Although BART offered limited service this morning after the strike ended Monday night, many commuters anticipated delays and chose to drive or take ferries or buses instead.
BART had initially announced that limited service would resume at 4 a.m., but BART spokesman Jim Allison said that because of staffing issues, service didn’t start until 5:42 a.m.
He said because of the slow start, ridership was down about 40 percent compared to a typical Tuesday morning. That works out to about 68,000 fewer riders between 4 a.m. and 10 a.m.
Some commuters snagged rides on charter buses provided for free by BART at nine East Bay stations.

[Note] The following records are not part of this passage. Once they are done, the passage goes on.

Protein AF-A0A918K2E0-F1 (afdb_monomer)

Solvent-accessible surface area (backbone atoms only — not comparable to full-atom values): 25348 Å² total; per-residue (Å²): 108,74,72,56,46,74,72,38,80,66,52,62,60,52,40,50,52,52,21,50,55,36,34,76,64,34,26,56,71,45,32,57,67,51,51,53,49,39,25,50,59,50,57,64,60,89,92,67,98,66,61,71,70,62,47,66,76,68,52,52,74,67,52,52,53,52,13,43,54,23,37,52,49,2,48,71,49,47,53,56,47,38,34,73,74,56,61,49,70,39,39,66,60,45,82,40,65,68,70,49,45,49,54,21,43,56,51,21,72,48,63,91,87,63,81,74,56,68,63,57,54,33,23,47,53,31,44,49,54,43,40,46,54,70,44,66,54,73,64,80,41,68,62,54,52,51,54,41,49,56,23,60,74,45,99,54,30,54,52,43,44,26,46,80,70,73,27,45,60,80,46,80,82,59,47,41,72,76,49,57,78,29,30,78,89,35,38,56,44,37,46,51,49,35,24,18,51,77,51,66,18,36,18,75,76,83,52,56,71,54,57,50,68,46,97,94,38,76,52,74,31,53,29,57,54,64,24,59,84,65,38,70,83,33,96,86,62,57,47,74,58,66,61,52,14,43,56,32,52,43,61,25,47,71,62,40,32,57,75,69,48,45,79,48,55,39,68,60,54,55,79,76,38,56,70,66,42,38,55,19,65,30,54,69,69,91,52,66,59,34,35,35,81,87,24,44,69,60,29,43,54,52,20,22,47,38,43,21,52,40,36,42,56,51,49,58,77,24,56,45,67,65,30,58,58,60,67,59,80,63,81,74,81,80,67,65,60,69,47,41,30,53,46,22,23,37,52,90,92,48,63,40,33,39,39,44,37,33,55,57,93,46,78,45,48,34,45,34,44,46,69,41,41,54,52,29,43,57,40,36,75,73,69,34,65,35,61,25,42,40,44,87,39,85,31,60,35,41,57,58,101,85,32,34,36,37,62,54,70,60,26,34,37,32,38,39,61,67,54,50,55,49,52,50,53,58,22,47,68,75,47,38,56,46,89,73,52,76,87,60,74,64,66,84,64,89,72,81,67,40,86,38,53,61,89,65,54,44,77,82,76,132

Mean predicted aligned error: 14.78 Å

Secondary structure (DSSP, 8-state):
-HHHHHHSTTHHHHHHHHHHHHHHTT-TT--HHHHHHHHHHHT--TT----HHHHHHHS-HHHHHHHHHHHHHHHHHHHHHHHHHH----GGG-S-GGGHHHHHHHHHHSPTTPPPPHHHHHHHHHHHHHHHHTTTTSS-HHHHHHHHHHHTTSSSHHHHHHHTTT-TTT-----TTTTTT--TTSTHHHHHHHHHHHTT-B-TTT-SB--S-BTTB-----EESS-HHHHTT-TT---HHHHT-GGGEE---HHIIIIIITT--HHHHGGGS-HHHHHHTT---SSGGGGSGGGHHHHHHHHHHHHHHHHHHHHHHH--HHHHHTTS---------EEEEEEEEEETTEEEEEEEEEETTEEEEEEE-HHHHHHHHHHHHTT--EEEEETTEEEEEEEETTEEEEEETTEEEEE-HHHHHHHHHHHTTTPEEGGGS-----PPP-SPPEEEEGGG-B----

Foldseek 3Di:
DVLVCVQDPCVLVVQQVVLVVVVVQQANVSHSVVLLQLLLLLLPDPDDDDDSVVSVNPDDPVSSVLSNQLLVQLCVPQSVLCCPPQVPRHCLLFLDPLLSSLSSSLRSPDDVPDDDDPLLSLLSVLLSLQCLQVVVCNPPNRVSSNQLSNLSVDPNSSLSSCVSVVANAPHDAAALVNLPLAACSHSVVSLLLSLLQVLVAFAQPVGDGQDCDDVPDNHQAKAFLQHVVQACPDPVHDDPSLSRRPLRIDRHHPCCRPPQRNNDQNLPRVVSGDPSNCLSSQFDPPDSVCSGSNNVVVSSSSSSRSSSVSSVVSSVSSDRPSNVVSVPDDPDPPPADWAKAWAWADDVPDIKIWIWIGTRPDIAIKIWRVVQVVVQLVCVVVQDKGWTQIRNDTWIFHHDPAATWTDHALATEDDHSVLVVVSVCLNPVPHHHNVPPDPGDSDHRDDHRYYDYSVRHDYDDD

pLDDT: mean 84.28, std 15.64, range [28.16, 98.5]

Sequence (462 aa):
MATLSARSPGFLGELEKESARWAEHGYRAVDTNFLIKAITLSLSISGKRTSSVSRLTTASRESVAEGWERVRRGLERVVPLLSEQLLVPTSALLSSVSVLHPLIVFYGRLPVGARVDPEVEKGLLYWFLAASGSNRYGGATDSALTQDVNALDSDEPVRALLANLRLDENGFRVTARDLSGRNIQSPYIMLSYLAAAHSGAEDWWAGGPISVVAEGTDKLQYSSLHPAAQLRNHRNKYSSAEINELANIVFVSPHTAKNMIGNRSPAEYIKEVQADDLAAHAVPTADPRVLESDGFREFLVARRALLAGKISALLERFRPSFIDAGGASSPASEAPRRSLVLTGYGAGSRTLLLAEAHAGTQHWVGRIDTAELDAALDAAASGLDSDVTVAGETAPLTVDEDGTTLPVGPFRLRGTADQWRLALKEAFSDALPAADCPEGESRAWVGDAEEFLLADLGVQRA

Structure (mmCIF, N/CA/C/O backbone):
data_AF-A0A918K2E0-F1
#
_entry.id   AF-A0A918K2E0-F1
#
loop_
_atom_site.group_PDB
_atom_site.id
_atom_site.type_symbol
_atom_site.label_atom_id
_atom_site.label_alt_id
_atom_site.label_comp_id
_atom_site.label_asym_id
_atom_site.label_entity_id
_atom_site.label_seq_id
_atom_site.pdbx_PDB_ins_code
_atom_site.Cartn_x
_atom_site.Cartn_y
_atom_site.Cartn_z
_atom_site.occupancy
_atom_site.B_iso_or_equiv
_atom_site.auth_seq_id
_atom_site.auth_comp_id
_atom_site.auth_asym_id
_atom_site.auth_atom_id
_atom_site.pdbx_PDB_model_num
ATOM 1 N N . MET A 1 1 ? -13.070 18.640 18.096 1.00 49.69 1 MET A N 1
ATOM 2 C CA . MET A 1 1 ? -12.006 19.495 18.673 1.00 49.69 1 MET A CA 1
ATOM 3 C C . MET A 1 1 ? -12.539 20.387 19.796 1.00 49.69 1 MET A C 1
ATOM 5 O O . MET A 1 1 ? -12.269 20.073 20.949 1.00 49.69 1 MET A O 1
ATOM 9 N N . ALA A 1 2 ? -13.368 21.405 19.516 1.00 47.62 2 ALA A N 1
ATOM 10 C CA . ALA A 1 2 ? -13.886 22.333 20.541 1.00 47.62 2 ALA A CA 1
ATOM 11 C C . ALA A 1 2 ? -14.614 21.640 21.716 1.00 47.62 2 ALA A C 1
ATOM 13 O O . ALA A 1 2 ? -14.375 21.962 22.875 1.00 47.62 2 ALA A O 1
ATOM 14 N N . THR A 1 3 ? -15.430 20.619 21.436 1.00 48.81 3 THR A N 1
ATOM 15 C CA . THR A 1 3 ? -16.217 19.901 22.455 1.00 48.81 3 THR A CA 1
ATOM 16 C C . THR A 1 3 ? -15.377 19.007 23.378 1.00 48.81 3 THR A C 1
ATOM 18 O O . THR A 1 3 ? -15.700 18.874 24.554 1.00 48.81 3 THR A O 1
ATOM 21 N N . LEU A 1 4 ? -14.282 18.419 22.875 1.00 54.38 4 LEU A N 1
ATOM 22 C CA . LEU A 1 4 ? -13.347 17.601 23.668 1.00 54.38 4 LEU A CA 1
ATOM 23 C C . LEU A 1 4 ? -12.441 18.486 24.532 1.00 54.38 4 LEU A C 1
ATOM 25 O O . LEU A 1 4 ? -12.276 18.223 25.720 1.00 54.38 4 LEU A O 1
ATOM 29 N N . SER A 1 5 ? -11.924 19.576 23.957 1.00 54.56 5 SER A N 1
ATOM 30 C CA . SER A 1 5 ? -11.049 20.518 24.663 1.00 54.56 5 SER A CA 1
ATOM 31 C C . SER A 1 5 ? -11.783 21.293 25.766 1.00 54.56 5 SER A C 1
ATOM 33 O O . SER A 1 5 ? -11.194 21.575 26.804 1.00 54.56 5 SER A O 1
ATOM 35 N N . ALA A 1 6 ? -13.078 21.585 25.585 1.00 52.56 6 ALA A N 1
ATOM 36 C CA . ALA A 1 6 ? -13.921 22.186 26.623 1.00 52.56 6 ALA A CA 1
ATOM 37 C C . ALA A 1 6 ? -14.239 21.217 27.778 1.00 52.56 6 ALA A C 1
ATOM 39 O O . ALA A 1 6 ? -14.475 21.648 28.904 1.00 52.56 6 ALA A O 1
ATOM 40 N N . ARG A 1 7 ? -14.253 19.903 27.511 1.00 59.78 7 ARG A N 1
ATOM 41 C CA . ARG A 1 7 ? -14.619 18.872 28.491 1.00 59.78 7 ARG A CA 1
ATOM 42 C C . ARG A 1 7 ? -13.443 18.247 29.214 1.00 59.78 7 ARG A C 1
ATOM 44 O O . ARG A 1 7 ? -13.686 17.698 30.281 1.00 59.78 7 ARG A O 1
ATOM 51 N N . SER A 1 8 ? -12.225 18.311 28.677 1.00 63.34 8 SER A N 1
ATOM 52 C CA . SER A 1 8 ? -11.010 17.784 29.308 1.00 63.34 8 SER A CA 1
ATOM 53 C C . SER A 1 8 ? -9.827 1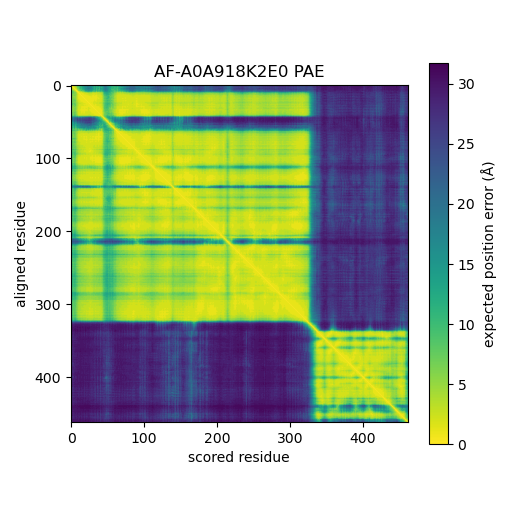8.741 29.081 1.00 63.34 8 SER A C 1
ATOM 55 O O . SER A 1 8 ? -9.103 18.606 28.091 1.00 63.34 8 SER A O 1
ATOM 57 N N . PRO A 1 9 ? -9.643 19.749 29.959 1.00 67.06 9 PRO A N 1
ATOM 58 C CA . PRO A 1 9 ? -8.541 20.704 29.848 1.00 67.06 9 PRO A CA 1
ATOM 59 C C . PRO A 1 9 ? -7.188 19.981 29.799 1.00 67.06 9 PRO A C 1
ATOM 61 O O . PRO A 1 9 ? -6.939 19.103 30.619 1.00 67.06 9 PRO A O 1
ATOM 64 N N . GLY A 1 10 ? -6.330 20.331 28.837 1.00 78.06 10 GLY A N 1
ATOM 65 C CA . GLY A 1 10 ? -5.005 19.718 28.655 1.00 78.06 10 GLY A CA 1
ATOM 66 C C . GLY A 1 10 ? -4.958 18.497 27.726 1.00 78.06 10 GLY A C 1
ATOM 67 O O . GLY A 1 10 ? -3.883 18.185 27.223 1.00 78.06 10 GLY A O 1
ATOM 68 N N . PHE A 1 11 ? -6.097 17.870 27.403 1.00 82.38 11 PHE A N 1
ATOM 69 C CA . PHE A 1 11 ? -6.134 16.668 26.554 1.00 82.38 11 PHE A CA 1
ATOM 70 C C . PHE A 1 11 ? -5.595 16.909 25.137 1.00 82.38 11 PHE A C 1
ATOM 72 O O . PHE A 1 11 ? -4.899 16.064 24.587 1.00 82.38 11 PHE A O 1
ATOM 79 N N . LEU A 1 12 ? -5.844 18.090 24.559 1.00 84.62 12 LEU A N 1
ATOM 80 C CA . LEU A 1 12 ? -5.264 18.456 23.263 1.00 84.62 12 LEU A CA 1
ATOM 81 C C . LEU A 1 12 ? -3.726 18.427 23.298 1.00 84.62 12 LEU A C 1
ATOM 83 O O . LEU A 1 12 ? -3.111 17.899 22.380 1.00 84.62 12 LEU A O 1
ATOM 87 N N . GLY A 1 13 ? -3.122 18.905 24.390 1.00 88.94 13 GLY A N 1
ATOM 88 C CA . GLY A 1 13 ? -1.671 18.870 24.569 1.00 88.94 13 GLY A CA 1
ATOM 89 C C . GLY A 1 13 ? -1.116 17.451 24.729 1.00 88.94 13 GLY A C 1
ATOM 90 O O . GLY A 1 13 ? 0.035 17.207 24.380 1.00 88.94 13 GLY A O 1
ATOM 91 N N . GLU A 1 14 ? -1.906 16.495 25.224 1.00 91.00 14 GLU A N 1
ATOM 92 C CA . GLU A 1 14 ? -1.520 15.075 25.224 1.00 91.00 14 GLU A CA 1
ATOM 93 C C . GLU A 1 14 ? -1.532 14.486 23.810 1.00 91.00 14 GLU A C 1
ATOM 95 O O . GLU A 1 14 ? -0.589 13.790 23.437 1.00 91.00 14 GLU A O 1
ATOM 100 N N . LEU A 1 15 ? -2.552 14.807 23.005 1.00 92.50 15 LEU A N 1
ATOM 101 C CA . LEU A 1 15 ? -2.625 14.374 21.606 1.00 92.50 15 LEU A CA 1
ATOM 102 C C . LEU A 1 15 ? -1.479 14.960 20.773 1.00 92.50 15 LEU A C 1
ATOM 104 O O . LEU A 1 15 ? -0.889 14.252 19.964 1.00 92.50 15 LEU A O 1
ATOM 108 N N . GLU A 1 16 ? -1.143 16.235 20.981 1.00 94.81 16 GLU A N 1
ATO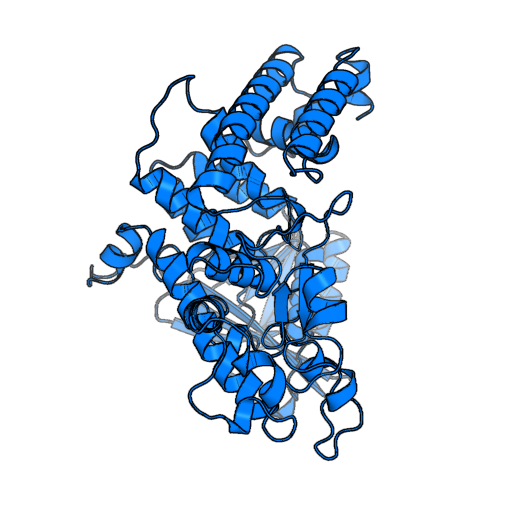M 109 C CA . GLU A 1 16 ? -0.017 16.897 20.311 1.00 94.81 16 GLU A CA 1
ATOM 110 C C . GLU A 1 16 ? 1.323 16.252 20.686 1.00 94.81 16 GLU A C 1
ATOM 112 O O . GLU A 1 16 ? 2.142 15.993 19.806 1.00 94.81 16 GLU A O 1
ATOM 117 N N . LYS A 1 17 ? 1.534 15.928 21.969 1.00 95.94 17 LYS A N 1
ATOM 118 C CA . LYS A 1 17 ? 2.737 15.211 22.425 1.00 95.94 17 LYS A CA 1
ATOM 119 C C . LYS A 1 17 ? 2.841 13.816 21.817 1.00 95.94 17 LYS A C 1
ATOM 121 O O . LYS A 1 17 ? 3.919 13.428 21.377 1.00 95.94 17 LYS A O 1
ATOM 126 N N . GLU A 1 18 ? 1.741 13.068 21.779 1.00 96.12 18 GLU A N 1
ATOM 127 C CA . GLU A 1 18 ? 1.745 11.726 21.194 1.00 96.12 18 GLU A CA 1
ATOM 128 C C . GLU A 1 18 ? 1.953 11.780 19.673 1.00 96.12 18 GLU A C 1
ATOM 130 O O . GLU A 1 18 ? 2.716 10.991 19.125 1.00 96.12 18 GLU A O 1
ATOM 135 N N . SER A 1 19 ? 1.342 12.750 18.989 1.00 96.06 19 SER A N 1
ATOM 136 C CA . SER A 1 19 ? 1.575 12.987 17.562 1.00 96.06 19 SER A CA 1
ATOM 137 C C . SER A 1 19 ? 3.042 13.330 17.277 1.00 96.06 19 SER A C 1
ATOM 139 O O . SER A 1 19 ? 3.642 12.747 16.375 1.00 96.06 19 SER A O 1
ATOM 141 N N . ALA A 1 20 ? 3.658 14.200 18.087 1.00 95.69 20 ALA A N 1
ATOM 142 C CA . ALA A 1 20 ? 5.080 14.526 17.976 1.00 95.69 20 ALA A CA 1
ATOM 143 C C . ALA A 1 20 ? 5.973 13.291 18.189 1.00 95.69 20 ALA A C 1
ATOM 145 O O . ALA A 1 20 ? 6.876 13.047 17.389 1.00 95.69 20 ALA A O 1
ATOM 146 N N . ARG A 1 21 ? 5.667 12.460 19.196 1.00 95.44 21 ARG A N 1
ATOM 147 C CA . ARG A 1 21 ? 6.356 11.180 19.429 1.00 95.44 21 ARG A CA 1
ATOM 148 C C . ARG A 1 21 ? 6.312 10.295 18.182 1.00 95.44 21 ARG A C 1
ATOM 150 O O . ARG A 1 21 ? 7.351 9.802 17.752 1.00 95.44 21 ARG A O 1
ATOM 157 N N . TRP A 1 22 ? 5.142 10.084 17.578 1.00 94.88 22 TRP A N 1
ATOM 158 C CA . TRP A 1 22 ? 5.037 9.228 16.388 1.00 94.88 22 TRP A CA 1
ATOM 159 C C . TRP A 1 22 ? 5.663 9.859 15.145 1.00 94.88 22 TRP A C 1
ATOM 161 O O . TRP A 1 22 ? 6.228 9.142 14.321 1.00 94.88 22 TRP A O 1
ATOM 171 N N . ALA A 1 23 ? 5.663 11.188 15.039 1.00 92.50 23 ALA A N 1
ATOM 172 C CA . ALA A 1 23 ? 6.380 11.901 13.992 1.00 92.50 23 ALA A CA 1
ATOM 173 C C . ALA A 1 23 ? 7.904 11.677 14.057 1.00 92.50 23 ALA A C 1
ATOM 175 O O . ALA A 1 23 ? 8.532 11.517 13.009 1.00 92.50 23 ALA A O 1
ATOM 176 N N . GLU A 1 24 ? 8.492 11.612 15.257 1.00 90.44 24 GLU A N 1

Allison said 90 buses picked up 2,200 people at those stations throughout the morning.
All riders received a return ticket for buses that will be leaving from near the San Francisco Temporary Transbay Terminal in the afternoon, even though trains will be running, Allison said.
The San Francisco Bay Ferry continued to operate on a strike schedule this morning with 12 vessels instead of the usual eight boats in service.
In an online notice to customers this morning, ferry officials said they would be operating the extra vessels all day just as they had during the four-day BART strike, which began Friday.
On the roads, Metropolitan Transportation Commission spokesman John Goodwin said, “It was a crummy morning commute.”
Although there were some BART trains running, he said, traffic was bad on the Bay Bridge, the San Mateo-Hayward Bridge, and on Interstate Highways 80 and 880 because of various crashes.
Goodwin said he could not predict what the roads will look like during the afternoon commute.